$n\in N $
$\text{and }(n^3 +2)\,\mod\,(2n+1)=0$
$\text{please find }n$
Last edited by MarkFL; January 29th, 2013 at 17:11. Reason: tidy up LaTeX a bit
Let $2n + 1 = p$. Then:
$$n^3 + 2 \equiv \left [ 2^{-1} (p - 1) \right ]^3 + 2 \equiv 2 - 2^{-3} \pmod{p}$$
Thus, to satisfy your condition, we require:
$$ 2^{-3} \equiv 2 \pmod{p} ~ ~ \implies ~ ~ 2^{-4} \equiv 1 \pmod{p} ~ ~ \implies 2^4 \equiv 16 \equiv 1 \pmod{p}$$
Therefore the only solutions for $p$ are $\{1, 3, 5, 15\}$, which translate to $n = \{0, 1, 2, 7\}$.

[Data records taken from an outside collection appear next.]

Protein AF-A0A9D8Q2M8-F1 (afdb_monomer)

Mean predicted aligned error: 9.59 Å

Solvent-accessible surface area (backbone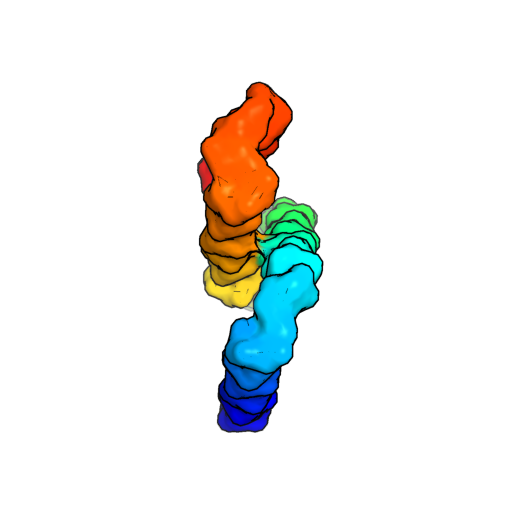 atoms only — not comparable to full-atom values): 6504 Å² total; per-residue (Å²): 111,70,68,58,54,49,50,51,50,51,50,52,51,52,51,54,51,49,61,74,74,39,71,84,56,43,63,58,51,48,49,50,53,24,50,52,22,44,52,51,21,51,53,42,61,66,49,46,62,59,53,51,53,59,39,71,75,38,59,90,86,36,74,68,34,56,50,44,55,52,51,53,50,46,44,45,66,66,41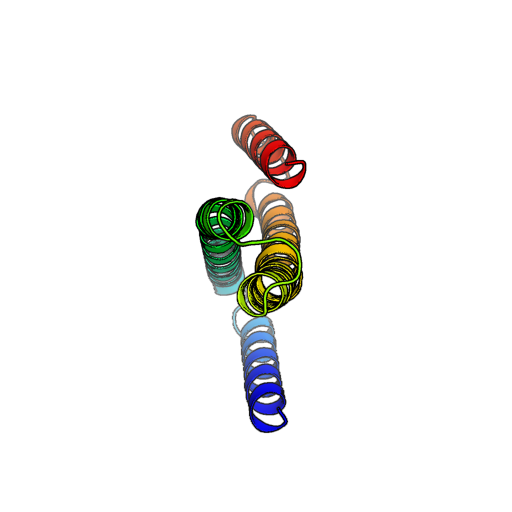,24,51,55,21,45,52,46,23,50,56,42,46,53,51,47,39,53,76,73,48,67,76,57,58,71,67,56,55,55,51,50,52,52,51,50,56,63,71,74,108

pLDDT: mean 78.73, std 11.22, range [45.56, 91.56]

Sequence (119 aa):
MRRAAIAVGVFVLLTLALFWLAPDSLYSWIKALHVIAVIAWMAGMLYLPRLFVYHAESAVGSERSETFKVMERRLLRGIINPSMTLAWALGLWLAWRGFGFQGGWLHVKLAAVLALSAC

Nearest PDB structures (foldseek):
  6jqa-assembly1_D  TM=8.560E-01  e=1.158E+00  Onion yellows phytoplasma OY-W
  3u0c-assembly1_A  TM=6.479E-01  e=3.237E+00  Shigella flexneri
  7a0g-assembly1_III  TM=6.389E-01  e=7.107E+00  Serratia marcescens
  5wkq-assembly1_A  TM=4.981E-01  e=4.653E+00  Shigella flexneri

Structure (mmCIF, N/CA/C/O backbone):
data_AF-A0A9D8Q2M8-F1
#
_entry.id   AF-A0A9D8Q2M8-F1
#
loop_
_atom_site.group_PDB
_atom_site.id
_atom_site.type_symbol
_atom_site.label_atom_id
_atom_site.label_alt_id
_atom_site.label_comp_id
_atom_site.label_asym_id
_atom_site.label_entity_id
_atom_site.label_seq_id
_atom_site.pdbx_PDB_ins_code
_atom_site.Cartn_x
_atom_site.Cartn_y
_atom_site.Cartn_z
_atom_site.occupancy
_atom_site.B_iso_or_equiv
_atom_site.auth_seq_id
_atom_site.auth_comp_id
_atom_site.auth_asym_id
_atom_site.auth_atom_id
_atom_site.pdbx_PDB_model_num
ATOM 1 N N . MET A 1 1 ? -13.493 -20.035 -0.119 1.00 55.53 1 MET A N 1
ATOM 2 C CA . MET A 1 1 ? -12.013 -20.146 -0.124 1.00 55.53 1 MET A CA 1
ATOM 3 C C . MET A 1 1 ? -11.464 -20.879 -1.357 1.00 55.53 1 MET A C 1
ATOM 5 O O . MET A 1 1 ? -10.632 -20.304 -2.041 1.00 55.53 1 MET A O 1
ATOM 9 N N . ARG A 1 2 ? -11.976 -22.064 -1.737 1.00 50.06 2 ARG A N 1
ATOM 10 C CA . ARG A 1 2 ? -11.503 -22.834 -2.916 1.00 50.06 2 ARG A CA 1
ATOM 11 C C . ARG A 1 2 ? -11.623 -22.103 -4.270 1.00 50.06 2 ARG A C 1
ATOM 13 O O . ARG A 1 2 ? -10.698 -22.145 -5.066 1.00 50.06 2 ARG A O 1
ATOM 20 N N . ARG A 1 3 ? -12.721 -21.372 -4.511 1.00 45.56 3 ARG A N 1
ATOM 21 C CA . ARG A 1 3 ? -12.929 -20.584 -5.750 1.00 45.56 3 ARG A CA 1
ATOM 22 C C . ARG A 1 3 ? -11.991 -19.377 -5.868 1.00 45.56 3 ARG A C 1
ATOM 24 O O . ARG A 1 3 ? -11.543 -19.071 -6.961 1.00 45.56 3 ARG A O 1
ATOM 31 N N . ALA A 1 4 ? -11.660 -18.745 -4.741 1.00 48.72 4 ALA A N 1
ATOM 32 C CA . ALA A 1 4 ? -10.694 -17.649 -4.697 1.00 48.72 4 ALA A CA 1
ATOM 33 C C . ALA A 1 4 ? -9.273 -18.155 -4.984 1.00 48.72 4 ALA A C 1
ATOM 35 O O . ALA A 1 4 ? -8.563 -17.549 -5.770 1.00 48.72 4 ALA A O 1
ATOM 36 N N . ALA A 1 5 ? -8.896 -19.314 -4.433 1.00 55.50 5 ALA A N 1
ATOM 37 C CA . ALA A 1 5 ? -7.612 -19.946 -4.733 1.00 55.50 5 ALA A CA 1
ATOM 38 C C . ALA A 1 5 ? -7.487 -20.352 -6.214 1.00 55.50 5 ALA A C 1
ATOM 40 O O . ALA A 1 5 ? -6.438 -20.151 -6.813 1.00 55.50 5 ALA A O 1
ATOM 41 N N . ILE A 1 6 ? -8.565 -20.861 -6.825 1.00 67.81 6 ILE A N 1
ATOM 42 C CA . ILE A 1 6 ? -8.595 -21.198 -8.257 1.00 67.81 6 ILE A CA 1
ATOM 43 C C . ILE A 1 6 ? -8.520 -19.932 -9.120 1.00 67.81 6 ILE A C 1
ATOM 45 O O . ILE A 1 6 ? -7.750 -19.903 -10.070 1.00 67.81 6 ILE A O 1
ATOM 49 N N . ALA A 1 7 ? -9.256 -18.872 -8.776 1.00 54.41 7 ALA A N 1
ATOM 50 C CA . ALA A 1 7 ? -9.202 -17.602 -9.502 1.00 54.41 7 ALA A CA 1
ATOM 51 C C . ALA A 1 7 ? -7.808 -16.959 -9.432 1.00 54.41 7 ALA A C 1
ATOM 53 O O . ALA A 1 7 ? -7.285 -16.516 -10.449 1.00 54.41 7 ALA A O 1
ATOM 54 N N . VAL A 1 8 ? -7.179 -16.977 -8.253 1.00 66.06 8 VAL A N 1
ATOM 55 C CA . VAL A 1 8 ? -5.800 -16.507 -8.066 1.00 66.06 8 VAL A CA 1
ATOM 56 C C . VAL A 1 8 ? -4.821 -17.393 -8.839 1.00 66.06 8 VAL A C 1
ATOM 58 O O . VAL A 1 8 ? -3.957 -16.868 -9.527 1.00 66.06 8 VAL A O 1
ATOM 61 N N . GLY A 1 9 ? -4.982 -18.718 -8.808 1.00 73.50 9 GLY A N 1
ATOM 62 C CA . GLY A 1 9 ? -4.130 -19.650 -9.552 1.00 73.50 9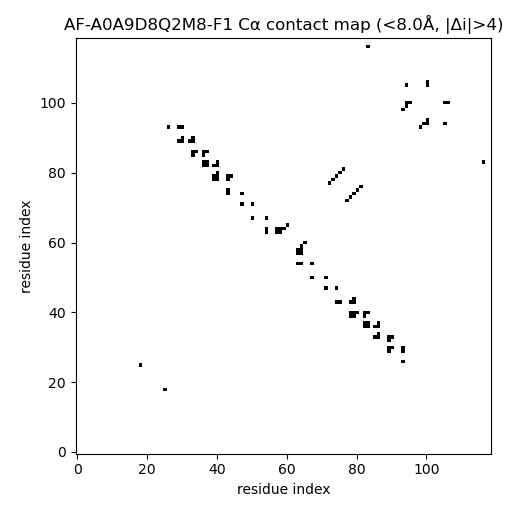 GLY A CA 1
ATOM 63 C C . GLY A 1 9 ? -4.225 -19.485 -11.071 1.00 73.50 9 GLY A C 1
ATOM 64 O O . GLY A 1 9 ? -3.203 -19.447 -11.747 1.00 73.50 9 GLY A O 1
ATOM 65 N N . VAL A 1 10 ? -5.436 -19.318 -11.609 1.00 70.75 10 VAL A N 1
ATOM 66 C CA . VAL A 1 10 ? -5.674 -19.053 -13.039 1.00 70.75 10 VAL A CA 1
ATOM 67 C C . VAL A 1 10 ? -5.110 -17.690 -13.440 1.00 70.75 10 VAL A C 1
ATOM 69 O O . VAL A 1 10 ? -4.481 -17.576 -14.487 1.00 70.75 10 VAL A O 1
ATOM 72 N N . PHE A 1 11 ? -5.268 -16.670 -12.596 1.00 61.56 11 PHE A N 1
ATOM 73 C CA . PHE A 1 11 ? -4.706 -15.340 -12.829 1.00 61.56 11 PHE A CA 1
ATOM 74 C C . PHE A 1 11 ? -3.172 -15.347 -12.827 1.00 61.56 11 PHE A C 1
ATOM 76 O O . PHE A 1 11 ? -2.553 -14.741 -13.699 1.00 61.56 11 PHE A O 1
ATOM 83 N N . VAL A 1 12 ? -2.556 -16.081 -11.895 1.00 73.31 12 VAL A N 1
ATOM 84 C CA . VAL A 1 12 ? -1.101 -16.292 -11.831 1.00 73.31 12 VAL A CA 1
ATOM 85 C C . VAL A 1 12 ? -0.606 -17.066 -13.057 1.00 73.31 12 VAL A C 1
ATOM 87 O O . VAL A 1 12 ? 0.387 -16.683 -13.662 1.00 73.31 12 VAL A O 1
ATOM 90 N N . LEU A 1 13 ? -1.319 -18.107 -13.494 1.00 74.31 13 LEU A N 1
ATOM 91 C CA . LEU A 1 13 ? -0.964 -18.861 -14.702 1.00 74.31 13 LEU A CA 1
ATOM 92 C C . LEU A 1 13 ? -1.081 -18.020 -15.976 1.00 74.31 13 LEU A C 1
ATOM 94 O O . LEU A 1 13 ? -0.189 -18.065 -16.817 1.00 74.31 13 LEU A O 1
ATOM 98 N N . LEU A 1 14 ? -2.143 -17.224 -16.109 1.00 62.94 14 LEU A N 1
ATOM 99 C CA . LEU A 1 14 ? -2.333 -16.324 -17.248 1.00 62.94 14 LEU A CA 1
ATOM 100 C C . LEU A 1 14 ? -1.274 -15.221 -17.286 1.00 62.94 14 LEU A C 1
ATOM 102 O O . LEU A 1 14 ? -0.765 -14.909 -18.357 1.00 62.94 14 LEU A O 1
ATOM 106 N N . THR A 1 15 ? -0.897 -14.665 -16.133 1.00 58.94 15 THR A N 1
ATOM 107 C CA . THR A 1 15 ? 0.183 -13.669 -16.054 1.00 58.94 15 THR A CA 1
ATOM 108 C C . THR A 1 15 ? 1.551 -14.279 -16.342 1.00 58.94 15 THR A C 1
ATOM 110 O O . THR A 1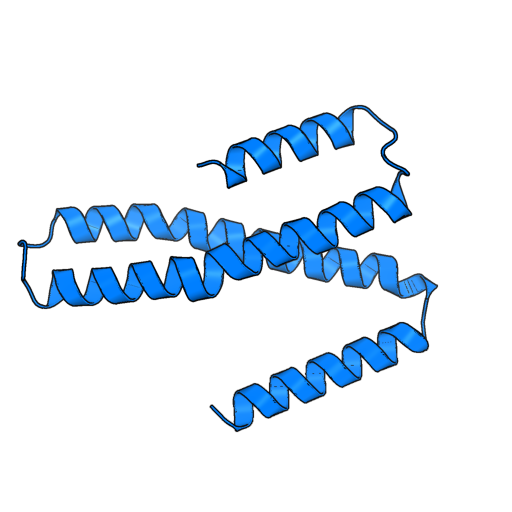 15 ? 2.339 -13.645 -17.034 1.00 58.94 15 THR A O 1
ATOM 113 N N . LEU A 1 16 ? 1.823 -15.515 -15.911 1.00 68.56 16 LEU A N 1
ATOM 114 C CA . LEU A 1 16 ? 3.050 -16.246 -16.257 1.00 68.56 16 LEU A CA 1
ATOM 115 C C . LEU A 1 16 ? 3.102 -16.663 -17.737 1.00 68.56 16 LEU A C 1
ATOM 117 O O . LEU A 1 16 ? 4.169 -16.658 -18.345 1.00 68.56 16 LEU A O 1
ATOM 121 N N . ALA A 1 17 ? 1.961 -16.981 -18.348 1.00 66.62 17 ALA A N 1
ATOM 122 C CA . ALA A 1 17 ? 1.882 -17.232 -19.784 1.00 66.62 17 ALA A CA 1
ATOM 123 C C . ALA A 1 17 ? 2.138 -15.940 -20.581 1.00 66.62 17 ALA A C 1
ATOM 125 O O . ALA A 1 17 ? 2.946 -15.933 -21.509 1.00 66.62 17 ALA A O 1
ATOM 126 N N . LEU A 1 18 ? 1.531 -14.821 -20.165 1.00 58.69 18 LEU A N 1
ATOM 127 C CA . LEU A 1 18 ? 1.790 -13.495 -20.736 1.00 58.69 18 LEU A CA 1
ATOM 128 C C . LEU A 1 18 ? 3.262 -13.072 -20.551 1.00 58.69 18 LEU A C 1
ATOM 130 O O . LEU A 1 18 ? 3.849 -12.464 -21.444 1.00 58.69 18 LEU A O 1
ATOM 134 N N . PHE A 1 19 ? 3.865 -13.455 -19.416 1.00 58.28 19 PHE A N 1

May be verified experimentally:
Bacterius:
your answer : n=0,1,2,7
but here n is a positive integer number so n=0 should be deleted
Albert
I believe some definitions of $\mathbb{N}$ include zero, but most do not.

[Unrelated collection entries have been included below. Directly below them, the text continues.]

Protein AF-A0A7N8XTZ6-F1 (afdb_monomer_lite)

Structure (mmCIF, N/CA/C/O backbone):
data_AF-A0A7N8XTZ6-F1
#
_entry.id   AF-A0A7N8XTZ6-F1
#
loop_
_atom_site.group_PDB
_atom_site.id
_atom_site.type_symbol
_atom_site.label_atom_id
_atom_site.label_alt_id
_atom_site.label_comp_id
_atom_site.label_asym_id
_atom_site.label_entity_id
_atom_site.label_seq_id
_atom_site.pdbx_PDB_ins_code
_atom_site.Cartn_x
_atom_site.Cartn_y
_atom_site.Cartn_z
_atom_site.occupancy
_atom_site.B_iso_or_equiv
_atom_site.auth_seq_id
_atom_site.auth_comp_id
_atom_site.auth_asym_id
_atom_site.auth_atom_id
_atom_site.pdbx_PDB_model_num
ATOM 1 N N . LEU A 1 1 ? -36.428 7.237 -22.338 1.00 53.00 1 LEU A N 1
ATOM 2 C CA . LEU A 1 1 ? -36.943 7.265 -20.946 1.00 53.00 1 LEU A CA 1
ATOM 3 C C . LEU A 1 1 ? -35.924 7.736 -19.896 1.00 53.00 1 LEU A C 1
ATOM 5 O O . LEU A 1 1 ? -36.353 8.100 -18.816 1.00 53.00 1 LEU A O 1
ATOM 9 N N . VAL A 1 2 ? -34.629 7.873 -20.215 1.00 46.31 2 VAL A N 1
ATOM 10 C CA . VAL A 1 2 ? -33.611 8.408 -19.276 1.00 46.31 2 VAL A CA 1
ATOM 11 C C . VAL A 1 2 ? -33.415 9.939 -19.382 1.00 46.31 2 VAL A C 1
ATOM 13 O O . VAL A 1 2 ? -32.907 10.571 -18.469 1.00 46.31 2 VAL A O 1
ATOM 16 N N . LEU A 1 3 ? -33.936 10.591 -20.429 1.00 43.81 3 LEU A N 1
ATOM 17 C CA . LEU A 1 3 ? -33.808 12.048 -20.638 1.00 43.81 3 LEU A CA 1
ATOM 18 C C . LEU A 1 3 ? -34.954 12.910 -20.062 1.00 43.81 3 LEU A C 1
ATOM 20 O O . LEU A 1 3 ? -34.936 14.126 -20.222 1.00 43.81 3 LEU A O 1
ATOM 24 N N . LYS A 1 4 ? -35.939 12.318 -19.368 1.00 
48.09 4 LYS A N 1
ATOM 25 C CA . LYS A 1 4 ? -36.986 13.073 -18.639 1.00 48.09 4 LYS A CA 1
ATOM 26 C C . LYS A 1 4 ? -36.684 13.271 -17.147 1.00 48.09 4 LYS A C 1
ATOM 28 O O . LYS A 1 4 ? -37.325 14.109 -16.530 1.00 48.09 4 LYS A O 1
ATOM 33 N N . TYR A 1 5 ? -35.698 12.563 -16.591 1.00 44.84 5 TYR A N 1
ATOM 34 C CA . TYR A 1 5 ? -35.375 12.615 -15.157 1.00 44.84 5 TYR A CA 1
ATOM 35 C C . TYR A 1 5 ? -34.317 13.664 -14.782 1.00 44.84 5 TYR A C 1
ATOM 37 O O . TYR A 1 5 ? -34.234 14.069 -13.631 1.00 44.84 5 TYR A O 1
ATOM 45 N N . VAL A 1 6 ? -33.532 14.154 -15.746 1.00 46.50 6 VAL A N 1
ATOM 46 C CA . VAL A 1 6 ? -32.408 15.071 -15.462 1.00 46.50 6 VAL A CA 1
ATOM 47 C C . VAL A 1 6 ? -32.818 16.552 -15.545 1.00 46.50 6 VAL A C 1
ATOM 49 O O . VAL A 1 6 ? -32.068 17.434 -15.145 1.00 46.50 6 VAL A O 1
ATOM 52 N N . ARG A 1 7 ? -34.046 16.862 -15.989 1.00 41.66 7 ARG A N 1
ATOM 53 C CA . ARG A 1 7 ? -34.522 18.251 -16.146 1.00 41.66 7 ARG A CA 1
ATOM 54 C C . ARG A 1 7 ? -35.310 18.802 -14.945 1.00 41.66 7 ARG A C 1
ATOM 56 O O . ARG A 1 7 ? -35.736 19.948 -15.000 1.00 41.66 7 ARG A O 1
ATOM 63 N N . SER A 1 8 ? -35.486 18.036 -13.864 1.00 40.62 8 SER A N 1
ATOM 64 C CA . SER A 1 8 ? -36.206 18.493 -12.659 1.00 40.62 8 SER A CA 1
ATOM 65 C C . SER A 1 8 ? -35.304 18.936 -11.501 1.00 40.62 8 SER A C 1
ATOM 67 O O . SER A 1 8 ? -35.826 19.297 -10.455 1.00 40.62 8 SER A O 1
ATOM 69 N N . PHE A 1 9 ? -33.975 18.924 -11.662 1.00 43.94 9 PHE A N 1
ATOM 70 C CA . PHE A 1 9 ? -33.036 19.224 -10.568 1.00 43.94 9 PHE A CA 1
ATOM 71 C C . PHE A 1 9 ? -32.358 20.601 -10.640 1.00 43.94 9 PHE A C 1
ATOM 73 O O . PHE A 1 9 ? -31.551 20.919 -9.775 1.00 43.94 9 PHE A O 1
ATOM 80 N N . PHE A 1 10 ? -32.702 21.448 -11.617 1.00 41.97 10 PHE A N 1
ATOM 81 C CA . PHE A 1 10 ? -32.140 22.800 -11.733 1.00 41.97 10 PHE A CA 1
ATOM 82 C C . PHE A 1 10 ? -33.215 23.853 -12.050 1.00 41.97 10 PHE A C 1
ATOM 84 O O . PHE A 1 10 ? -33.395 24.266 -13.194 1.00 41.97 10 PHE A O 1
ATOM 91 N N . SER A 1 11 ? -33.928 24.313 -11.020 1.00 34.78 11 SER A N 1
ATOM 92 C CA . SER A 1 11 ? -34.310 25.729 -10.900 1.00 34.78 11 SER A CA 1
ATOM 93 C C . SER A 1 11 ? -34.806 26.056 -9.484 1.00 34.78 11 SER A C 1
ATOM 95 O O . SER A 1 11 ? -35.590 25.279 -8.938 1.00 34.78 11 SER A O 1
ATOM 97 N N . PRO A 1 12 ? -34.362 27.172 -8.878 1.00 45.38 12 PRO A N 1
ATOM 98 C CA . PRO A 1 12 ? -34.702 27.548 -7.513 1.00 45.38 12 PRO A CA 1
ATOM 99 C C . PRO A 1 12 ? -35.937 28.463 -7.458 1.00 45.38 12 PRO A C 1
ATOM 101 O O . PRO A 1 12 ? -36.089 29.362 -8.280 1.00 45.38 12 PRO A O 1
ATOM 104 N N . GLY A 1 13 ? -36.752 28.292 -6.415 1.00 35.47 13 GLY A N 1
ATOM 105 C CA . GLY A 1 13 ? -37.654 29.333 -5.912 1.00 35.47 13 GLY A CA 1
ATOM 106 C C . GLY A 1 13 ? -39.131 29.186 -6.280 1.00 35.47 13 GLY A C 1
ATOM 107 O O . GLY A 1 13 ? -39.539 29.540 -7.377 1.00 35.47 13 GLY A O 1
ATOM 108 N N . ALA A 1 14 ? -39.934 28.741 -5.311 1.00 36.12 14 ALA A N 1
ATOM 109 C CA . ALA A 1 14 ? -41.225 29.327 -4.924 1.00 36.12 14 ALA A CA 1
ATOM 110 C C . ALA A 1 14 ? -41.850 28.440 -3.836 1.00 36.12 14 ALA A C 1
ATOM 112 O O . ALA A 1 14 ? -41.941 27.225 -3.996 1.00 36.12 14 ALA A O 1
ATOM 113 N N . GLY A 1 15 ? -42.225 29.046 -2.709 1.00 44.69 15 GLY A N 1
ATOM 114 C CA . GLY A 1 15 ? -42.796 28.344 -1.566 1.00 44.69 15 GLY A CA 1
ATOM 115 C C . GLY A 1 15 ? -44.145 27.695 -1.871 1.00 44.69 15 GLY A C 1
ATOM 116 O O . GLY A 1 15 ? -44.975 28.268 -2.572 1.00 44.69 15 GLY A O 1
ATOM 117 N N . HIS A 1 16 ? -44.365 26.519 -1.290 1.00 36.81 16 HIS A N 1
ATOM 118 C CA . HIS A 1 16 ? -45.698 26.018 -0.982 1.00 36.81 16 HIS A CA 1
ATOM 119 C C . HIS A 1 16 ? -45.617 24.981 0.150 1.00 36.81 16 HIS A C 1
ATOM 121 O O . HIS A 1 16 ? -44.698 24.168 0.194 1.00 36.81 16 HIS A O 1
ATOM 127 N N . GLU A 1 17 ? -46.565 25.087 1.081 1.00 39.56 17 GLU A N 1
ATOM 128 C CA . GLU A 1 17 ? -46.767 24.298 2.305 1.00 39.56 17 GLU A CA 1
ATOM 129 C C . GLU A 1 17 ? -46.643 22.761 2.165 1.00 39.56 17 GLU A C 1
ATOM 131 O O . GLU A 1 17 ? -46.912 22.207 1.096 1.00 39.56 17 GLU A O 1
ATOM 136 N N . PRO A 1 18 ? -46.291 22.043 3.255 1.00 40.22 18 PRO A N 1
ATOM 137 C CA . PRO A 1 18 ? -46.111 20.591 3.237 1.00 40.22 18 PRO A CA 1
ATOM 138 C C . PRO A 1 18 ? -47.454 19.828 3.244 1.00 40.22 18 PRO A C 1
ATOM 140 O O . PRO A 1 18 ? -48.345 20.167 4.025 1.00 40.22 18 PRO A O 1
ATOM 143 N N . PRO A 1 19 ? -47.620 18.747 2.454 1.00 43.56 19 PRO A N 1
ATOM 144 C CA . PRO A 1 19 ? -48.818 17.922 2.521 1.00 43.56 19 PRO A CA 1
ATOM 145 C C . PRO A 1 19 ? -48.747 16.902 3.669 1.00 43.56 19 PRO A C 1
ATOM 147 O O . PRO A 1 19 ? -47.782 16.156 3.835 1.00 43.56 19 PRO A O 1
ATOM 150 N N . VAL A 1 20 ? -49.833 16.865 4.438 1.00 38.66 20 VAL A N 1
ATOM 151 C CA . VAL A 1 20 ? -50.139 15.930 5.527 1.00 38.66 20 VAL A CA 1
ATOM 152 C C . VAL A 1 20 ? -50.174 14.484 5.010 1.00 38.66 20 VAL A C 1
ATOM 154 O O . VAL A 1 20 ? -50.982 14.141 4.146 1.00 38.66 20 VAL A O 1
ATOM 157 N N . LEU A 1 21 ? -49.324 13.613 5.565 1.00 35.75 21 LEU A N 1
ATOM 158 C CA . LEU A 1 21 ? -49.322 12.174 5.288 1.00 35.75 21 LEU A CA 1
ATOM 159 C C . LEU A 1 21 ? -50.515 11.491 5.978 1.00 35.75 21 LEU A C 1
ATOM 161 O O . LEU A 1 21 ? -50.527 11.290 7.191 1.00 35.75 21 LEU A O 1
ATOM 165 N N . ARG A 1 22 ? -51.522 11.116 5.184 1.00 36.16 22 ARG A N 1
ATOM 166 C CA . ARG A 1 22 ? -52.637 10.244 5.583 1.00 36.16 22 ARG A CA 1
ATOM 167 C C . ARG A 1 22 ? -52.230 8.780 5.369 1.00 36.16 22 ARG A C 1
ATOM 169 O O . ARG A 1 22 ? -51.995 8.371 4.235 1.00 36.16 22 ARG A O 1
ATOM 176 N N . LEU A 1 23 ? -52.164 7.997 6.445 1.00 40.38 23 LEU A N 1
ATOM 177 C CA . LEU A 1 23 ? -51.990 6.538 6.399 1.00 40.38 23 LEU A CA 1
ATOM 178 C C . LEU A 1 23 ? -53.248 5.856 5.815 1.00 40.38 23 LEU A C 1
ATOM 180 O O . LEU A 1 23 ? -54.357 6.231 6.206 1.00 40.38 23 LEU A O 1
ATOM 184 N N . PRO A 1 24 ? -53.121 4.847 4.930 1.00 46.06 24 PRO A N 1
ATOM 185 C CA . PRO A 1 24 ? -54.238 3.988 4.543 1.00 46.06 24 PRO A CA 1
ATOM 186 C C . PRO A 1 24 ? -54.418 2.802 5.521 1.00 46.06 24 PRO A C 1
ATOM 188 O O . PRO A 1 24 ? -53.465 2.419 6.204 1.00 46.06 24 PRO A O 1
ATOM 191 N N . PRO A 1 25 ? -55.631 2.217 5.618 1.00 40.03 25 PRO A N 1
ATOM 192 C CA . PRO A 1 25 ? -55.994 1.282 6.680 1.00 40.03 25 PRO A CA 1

$\text{here is my solution: for }\,n^3+2\,\mod\,2n+1=0$
$\text{we have }\,8n^3+16\,\mod\,2n+1=0$
$\text{but }\,8n^3+16\,\mod\,2n+1=15 $
$\therefore\,15\,\mod\,2n+1=0$
$\text{and }\,n=\begin{Bmatrix}
1,2,7
\end{Bmatrix}$
Last edited by Albert; January 29th, 2013 at 23:28.
Albert,
Just a LaTeX tip...to include text within your code, so that it is not italicized like the variables are, use the \text{} command, e.g., \text{insert text here}. Leave everything else outside of the braces.